Nathaniel Justiniano (he/him+) is a queer Cali-Rican actor, deviser, movement designer, educator, activist, and the founding Artistic Director of Naked Empire Bouffon Company. Recently, his arts-based racial justice work was featured in Howlround and American Theatre Magazine. As an actor, he has worked with Shakespeare Orange County, Son of Semele Ensemble, Cornerstone Theater Company, The Dell’Arte Company, Thrillpeddlers, We Players, and Cutting Ball Theater. Currently, he is an Assistant Professor of Comedic Performance at Emerson College and he has served as the Director of Physical Comedy for the Sacramento Shakespeare Festival, Movement Designer at UC Berkeley, core faculty of the SF Clown Conservatory, and guest faculty at the Juilliard School. 

 

2022 panelists were Almanac Company Member Nathan Alford-Tate and Rhonda Moore.

Rhonda Moore is a dancer, performance artist, educator and a founding member of the Bill T. Jones/Arnie Zane Dance Company. Moore has danced with Jamie Cunningham’s ACME Dance Company and began her dance career with intensive training in Dunham technique, performing with the Akosua Afro-Haitian Dance & Drum Troupe. Currently a teaching artist for the award winning Pierre Dulaine’s Dancing Classrooms Program, Moore previously served as Choral Director for the Singing City-in-the-Schools Program. Moore’s extensive international and domestic portfolios include conducting professional sound and movement workshops; creating site-specific interdisciplinary installations that integrate sound, movement and visual art through shared experience collaborative elaboration; teacher-specific professional development laboratories geared to generate curriculum development with a focused, integral inclusion of visual art, design, movement; and music and vocal concerts as jazz soloist in small combos as well as with chamber and full orchestral formations.

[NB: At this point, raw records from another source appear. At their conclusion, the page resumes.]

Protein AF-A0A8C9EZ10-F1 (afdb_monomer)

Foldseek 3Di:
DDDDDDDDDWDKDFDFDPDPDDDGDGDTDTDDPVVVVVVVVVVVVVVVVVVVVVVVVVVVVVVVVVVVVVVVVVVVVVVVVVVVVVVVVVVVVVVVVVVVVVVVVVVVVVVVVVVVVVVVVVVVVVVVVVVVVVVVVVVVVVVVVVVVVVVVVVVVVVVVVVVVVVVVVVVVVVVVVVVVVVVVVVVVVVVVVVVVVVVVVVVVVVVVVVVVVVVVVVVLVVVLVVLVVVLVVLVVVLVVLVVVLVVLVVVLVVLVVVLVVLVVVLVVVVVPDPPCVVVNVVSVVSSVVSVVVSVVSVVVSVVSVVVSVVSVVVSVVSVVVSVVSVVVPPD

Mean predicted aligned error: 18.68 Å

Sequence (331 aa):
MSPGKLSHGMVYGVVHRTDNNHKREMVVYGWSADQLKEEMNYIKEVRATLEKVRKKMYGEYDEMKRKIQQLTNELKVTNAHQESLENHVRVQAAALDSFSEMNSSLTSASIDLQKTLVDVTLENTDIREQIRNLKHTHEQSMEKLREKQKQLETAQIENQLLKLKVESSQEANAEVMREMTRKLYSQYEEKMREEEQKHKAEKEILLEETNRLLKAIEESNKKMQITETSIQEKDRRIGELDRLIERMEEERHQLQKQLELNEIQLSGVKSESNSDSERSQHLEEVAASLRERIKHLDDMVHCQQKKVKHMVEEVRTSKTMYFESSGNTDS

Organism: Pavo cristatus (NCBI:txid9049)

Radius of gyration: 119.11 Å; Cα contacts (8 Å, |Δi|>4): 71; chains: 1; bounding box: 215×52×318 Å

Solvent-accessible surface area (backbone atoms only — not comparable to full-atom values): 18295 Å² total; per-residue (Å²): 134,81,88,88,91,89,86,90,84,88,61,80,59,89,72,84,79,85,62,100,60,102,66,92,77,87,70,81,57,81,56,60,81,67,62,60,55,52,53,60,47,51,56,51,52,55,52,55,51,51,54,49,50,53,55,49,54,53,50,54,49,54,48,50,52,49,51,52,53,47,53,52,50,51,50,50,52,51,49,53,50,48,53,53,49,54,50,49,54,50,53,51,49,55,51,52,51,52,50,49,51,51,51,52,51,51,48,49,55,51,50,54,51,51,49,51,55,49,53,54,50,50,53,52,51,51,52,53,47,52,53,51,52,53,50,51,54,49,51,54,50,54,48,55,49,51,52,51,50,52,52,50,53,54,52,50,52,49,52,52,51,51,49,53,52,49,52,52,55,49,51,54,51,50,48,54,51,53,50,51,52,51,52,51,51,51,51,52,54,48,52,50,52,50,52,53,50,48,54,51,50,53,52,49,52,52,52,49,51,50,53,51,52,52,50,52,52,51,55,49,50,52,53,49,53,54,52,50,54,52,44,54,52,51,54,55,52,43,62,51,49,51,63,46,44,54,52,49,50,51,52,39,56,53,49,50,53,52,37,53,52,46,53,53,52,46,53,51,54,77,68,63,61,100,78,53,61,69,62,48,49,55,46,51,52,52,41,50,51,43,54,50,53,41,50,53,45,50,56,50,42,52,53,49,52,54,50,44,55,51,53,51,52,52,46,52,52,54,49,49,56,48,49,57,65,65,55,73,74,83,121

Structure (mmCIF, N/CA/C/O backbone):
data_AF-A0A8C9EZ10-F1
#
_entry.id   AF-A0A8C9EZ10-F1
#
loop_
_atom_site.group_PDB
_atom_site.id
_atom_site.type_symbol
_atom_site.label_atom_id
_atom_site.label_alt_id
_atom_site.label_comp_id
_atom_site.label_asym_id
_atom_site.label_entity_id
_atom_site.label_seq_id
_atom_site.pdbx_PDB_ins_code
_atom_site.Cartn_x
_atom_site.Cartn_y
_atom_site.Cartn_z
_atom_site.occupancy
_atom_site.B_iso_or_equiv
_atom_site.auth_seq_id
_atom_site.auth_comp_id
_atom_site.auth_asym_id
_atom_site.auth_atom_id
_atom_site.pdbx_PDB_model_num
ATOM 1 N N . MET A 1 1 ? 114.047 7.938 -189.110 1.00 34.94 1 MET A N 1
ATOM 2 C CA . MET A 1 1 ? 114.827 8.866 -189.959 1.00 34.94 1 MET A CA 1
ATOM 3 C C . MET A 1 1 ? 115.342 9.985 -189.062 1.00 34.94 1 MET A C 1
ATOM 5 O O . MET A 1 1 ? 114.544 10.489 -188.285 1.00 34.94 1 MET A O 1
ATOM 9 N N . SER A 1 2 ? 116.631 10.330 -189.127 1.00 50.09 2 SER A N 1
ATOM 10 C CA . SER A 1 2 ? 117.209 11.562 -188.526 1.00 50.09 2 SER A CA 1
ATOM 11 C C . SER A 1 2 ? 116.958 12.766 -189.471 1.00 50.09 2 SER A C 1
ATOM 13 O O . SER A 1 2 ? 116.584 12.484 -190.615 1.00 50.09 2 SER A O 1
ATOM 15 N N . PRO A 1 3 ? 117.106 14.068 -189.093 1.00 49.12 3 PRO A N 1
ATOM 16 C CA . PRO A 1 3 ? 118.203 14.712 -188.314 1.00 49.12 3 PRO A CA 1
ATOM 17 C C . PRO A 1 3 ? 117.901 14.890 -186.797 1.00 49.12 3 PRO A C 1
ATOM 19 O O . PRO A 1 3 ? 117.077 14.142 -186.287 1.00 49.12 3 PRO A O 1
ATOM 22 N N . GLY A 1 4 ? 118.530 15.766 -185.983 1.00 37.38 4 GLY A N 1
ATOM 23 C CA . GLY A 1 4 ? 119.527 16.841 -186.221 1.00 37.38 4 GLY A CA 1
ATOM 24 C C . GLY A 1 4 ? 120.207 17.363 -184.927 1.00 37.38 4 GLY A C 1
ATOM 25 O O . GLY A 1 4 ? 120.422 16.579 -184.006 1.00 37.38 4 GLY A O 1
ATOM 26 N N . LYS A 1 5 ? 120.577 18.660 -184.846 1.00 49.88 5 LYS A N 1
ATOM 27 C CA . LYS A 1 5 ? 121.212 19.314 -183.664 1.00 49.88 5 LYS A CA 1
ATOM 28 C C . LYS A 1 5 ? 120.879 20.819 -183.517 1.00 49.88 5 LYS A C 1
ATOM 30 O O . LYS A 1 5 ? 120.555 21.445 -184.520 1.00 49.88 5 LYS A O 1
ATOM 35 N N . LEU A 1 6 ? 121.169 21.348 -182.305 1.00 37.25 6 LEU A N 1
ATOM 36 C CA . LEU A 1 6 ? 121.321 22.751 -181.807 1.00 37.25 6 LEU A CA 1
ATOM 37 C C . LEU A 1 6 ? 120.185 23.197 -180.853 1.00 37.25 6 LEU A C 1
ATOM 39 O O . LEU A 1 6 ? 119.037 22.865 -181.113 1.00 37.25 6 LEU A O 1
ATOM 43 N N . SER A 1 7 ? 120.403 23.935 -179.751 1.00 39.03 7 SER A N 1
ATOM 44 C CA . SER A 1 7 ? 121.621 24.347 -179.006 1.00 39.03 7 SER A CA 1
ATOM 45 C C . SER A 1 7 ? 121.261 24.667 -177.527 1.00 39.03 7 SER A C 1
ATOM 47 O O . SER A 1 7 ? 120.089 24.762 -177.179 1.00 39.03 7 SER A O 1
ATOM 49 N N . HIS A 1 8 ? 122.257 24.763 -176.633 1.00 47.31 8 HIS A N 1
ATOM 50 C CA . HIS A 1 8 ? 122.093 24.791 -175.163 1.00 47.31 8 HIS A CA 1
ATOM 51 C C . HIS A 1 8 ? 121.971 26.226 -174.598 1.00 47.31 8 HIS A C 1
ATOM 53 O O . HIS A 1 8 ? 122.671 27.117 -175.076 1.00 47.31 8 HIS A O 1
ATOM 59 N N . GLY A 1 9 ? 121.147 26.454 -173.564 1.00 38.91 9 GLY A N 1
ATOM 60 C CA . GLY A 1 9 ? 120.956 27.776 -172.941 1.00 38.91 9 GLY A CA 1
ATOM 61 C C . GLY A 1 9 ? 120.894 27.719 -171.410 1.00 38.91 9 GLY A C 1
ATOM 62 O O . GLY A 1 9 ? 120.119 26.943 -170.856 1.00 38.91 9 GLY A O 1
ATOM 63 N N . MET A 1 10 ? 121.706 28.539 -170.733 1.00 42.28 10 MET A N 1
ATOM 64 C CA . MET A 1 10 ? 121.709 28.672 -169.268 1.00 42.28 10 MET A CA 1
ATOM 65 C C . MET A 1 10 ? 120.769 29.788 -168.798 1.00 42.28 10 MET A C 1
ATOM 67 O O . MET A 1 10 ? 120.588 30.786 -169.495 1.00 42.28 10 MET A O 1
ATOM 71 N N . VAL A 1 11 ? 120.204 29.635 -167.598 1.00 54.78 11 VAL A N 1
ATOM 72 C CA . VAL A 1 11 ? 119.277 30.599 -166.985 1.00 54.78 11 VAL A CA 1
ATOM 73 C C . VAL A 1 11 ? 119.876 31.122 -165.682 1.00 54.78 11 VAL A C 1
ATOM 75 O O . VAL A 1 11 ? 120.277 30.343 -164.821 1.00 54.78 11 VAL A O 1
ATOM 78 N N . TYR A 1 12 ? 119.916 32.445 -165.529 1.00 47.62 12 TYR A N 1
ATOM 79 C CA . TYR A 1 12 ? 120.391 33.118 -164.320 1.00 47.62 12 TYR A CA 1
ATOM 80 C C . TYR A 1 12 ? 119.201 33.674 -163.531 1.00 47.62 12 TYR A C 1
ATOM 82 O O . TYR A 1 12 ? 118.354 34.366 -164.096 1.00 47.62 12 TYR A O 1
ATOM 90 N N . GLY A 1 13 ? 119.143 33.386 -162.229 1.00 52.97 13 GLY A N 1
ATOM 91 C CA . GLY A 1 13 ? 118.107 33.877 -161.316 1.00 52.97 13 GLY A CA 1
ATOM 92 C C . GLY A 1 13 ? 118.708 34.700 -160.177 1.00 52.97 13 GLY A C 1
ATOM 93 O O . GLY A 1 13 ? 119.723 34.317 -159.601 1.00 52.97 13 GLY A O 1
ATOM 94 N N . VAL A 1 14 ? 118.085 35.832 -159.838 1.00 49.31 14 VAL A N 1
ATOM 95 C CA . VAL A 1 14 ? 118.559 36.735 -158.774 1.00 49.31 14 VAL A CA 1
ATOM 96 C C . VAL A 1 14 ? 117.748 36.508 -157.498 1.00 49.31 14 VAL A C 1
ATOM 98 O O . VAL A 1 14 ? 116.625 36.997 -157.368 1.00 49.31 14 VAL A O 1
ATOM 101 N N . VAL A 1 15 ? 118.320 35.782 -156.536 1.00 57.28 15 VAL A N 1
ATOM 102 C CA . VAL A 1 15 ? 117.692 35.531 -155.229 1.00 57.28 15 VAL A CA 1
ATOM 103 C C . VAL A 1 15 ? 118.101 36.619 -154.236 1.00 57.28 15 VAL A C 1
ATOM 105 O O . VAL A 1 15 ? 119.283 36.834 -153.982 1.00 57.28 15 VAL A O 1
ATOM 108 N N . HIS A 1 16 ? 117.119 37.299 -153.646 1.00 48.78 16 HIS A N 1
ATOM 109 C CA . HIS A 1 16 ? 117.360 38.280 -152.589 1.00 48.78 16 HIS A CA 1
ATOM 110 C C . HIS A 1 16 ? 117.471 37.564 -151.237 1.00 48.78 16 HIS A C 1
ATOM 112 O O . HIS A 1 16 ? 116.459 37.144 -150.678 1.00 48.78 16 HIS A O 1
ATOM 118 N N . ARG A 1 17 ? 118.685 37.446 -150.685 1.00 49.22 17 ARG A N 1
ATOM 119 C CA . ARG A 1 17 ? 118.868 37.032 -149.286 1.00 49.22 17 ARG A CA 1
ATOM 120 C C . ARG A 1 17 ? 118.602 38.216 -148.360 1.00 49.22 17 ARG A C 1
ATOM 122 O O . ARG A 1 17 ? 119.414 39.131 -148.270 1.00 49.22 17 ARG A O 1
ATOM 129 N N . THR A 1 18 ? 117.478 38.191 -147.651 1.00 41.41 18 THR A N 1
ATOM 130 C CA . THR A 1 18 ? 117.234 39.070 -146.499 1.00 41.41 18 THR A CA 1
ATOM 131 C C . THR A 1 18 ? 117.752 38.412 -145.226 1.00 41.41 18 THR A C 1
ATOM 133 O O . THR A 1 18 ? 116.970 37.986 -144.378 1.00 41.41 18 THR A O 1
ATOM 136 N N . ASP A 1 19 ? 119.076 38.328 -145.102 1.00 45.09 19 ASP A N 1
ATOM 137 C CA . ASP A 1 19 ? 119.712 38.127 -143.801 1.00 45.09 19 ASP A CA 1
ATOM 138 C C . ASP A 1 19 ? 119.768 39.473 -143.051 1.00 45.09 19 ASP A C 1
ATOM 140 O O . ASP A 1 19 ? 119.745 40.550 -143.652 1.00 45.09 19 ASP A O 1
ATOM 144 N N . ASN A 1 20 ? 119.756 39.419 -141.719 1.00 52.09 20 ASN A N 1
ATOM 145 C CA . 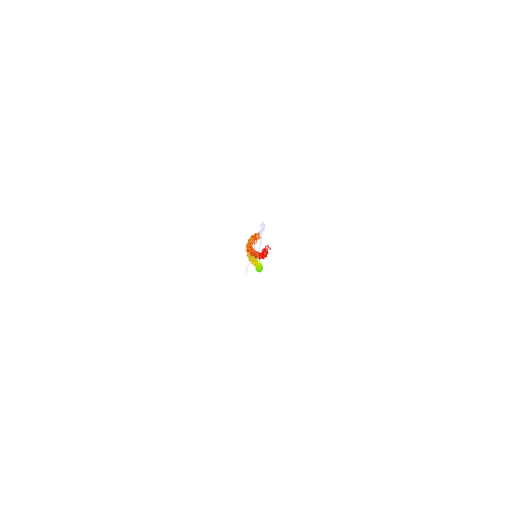ASN A 1 20 ? 119.198 40.477 -140.867 1.00 52.09 20 ASN A CA 1
ATOM 146 C C . ASN A 1 20 ? 120.114 41.706 -140.631 1.00 52.09 20 ASN A C 1
ATOM 148 O O . ASN A 1 20 ? 120.152 42.251 -139.530 1.00 52.09 20 ASN A O 1
ATOM 152 N N . ASN A 1 21 ? 120.894 42.135 -141.633 1.00 49.03 21 ASN A N 1
ATOM 153 C CA . ASN A 1 21 ? 121.710 43.352 -141.555 1.00 49.03 21 ASN A CA 1
ATOM 154 C C . ASN A 1 21 ? 121.985 43.961 -142.947 1.00 49.03 21 ASN A C 1
ATOM 156 O O . ASN A 1 21 ? 122.330 43.258 -143.892 1.00 49.03 21 ASN A O 1
ATOM 160 N N . HIS A 1 22 ? 121.805 45.277 -143.100 1.00 49.34 22 HIS A N 1
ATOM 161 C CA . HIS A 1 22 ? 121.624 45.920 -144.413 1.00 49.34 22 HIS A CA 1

She holds a BFA from SUNY Purchase, a diploma in classical piano performance from Hoff-Barthelson Music School in Scarsdale, NY, and full, permanent certification in Italian as a second language, conferred by the Foreign University of at Sienna, Italy. Ms. Moore serves as adjunct professor, dance faculty at Boyer College of Music and Dance, teaching a variety of courses spanning from dance composition to the study of the development of jazz music and dance in the United States.

Nathan Alford-Tate is a devising artist, and educator from Detroit, MI. He holds a Bachelor of Fine Arts from Western Michigan University and a Masters of Fine Arts from University of the Arts/Pig Iron School. He has performed throughout Philadelphia, at The Museum of the American Revolution, The National Constitution Center, Arden Theatre Company, Theatre Exile, Quintessence Theatre Group, and Tribe of Fools.
He’s been a company member with Almanac Dance Circus Theatre since 2018, helping to devise and perform in multiple shows such as, Grounds That Shout, The Fleecing, and Permission to Monster. He’s currently an Adjunct Assistant Professor at University of the Arts where he teaches Neutral Mask.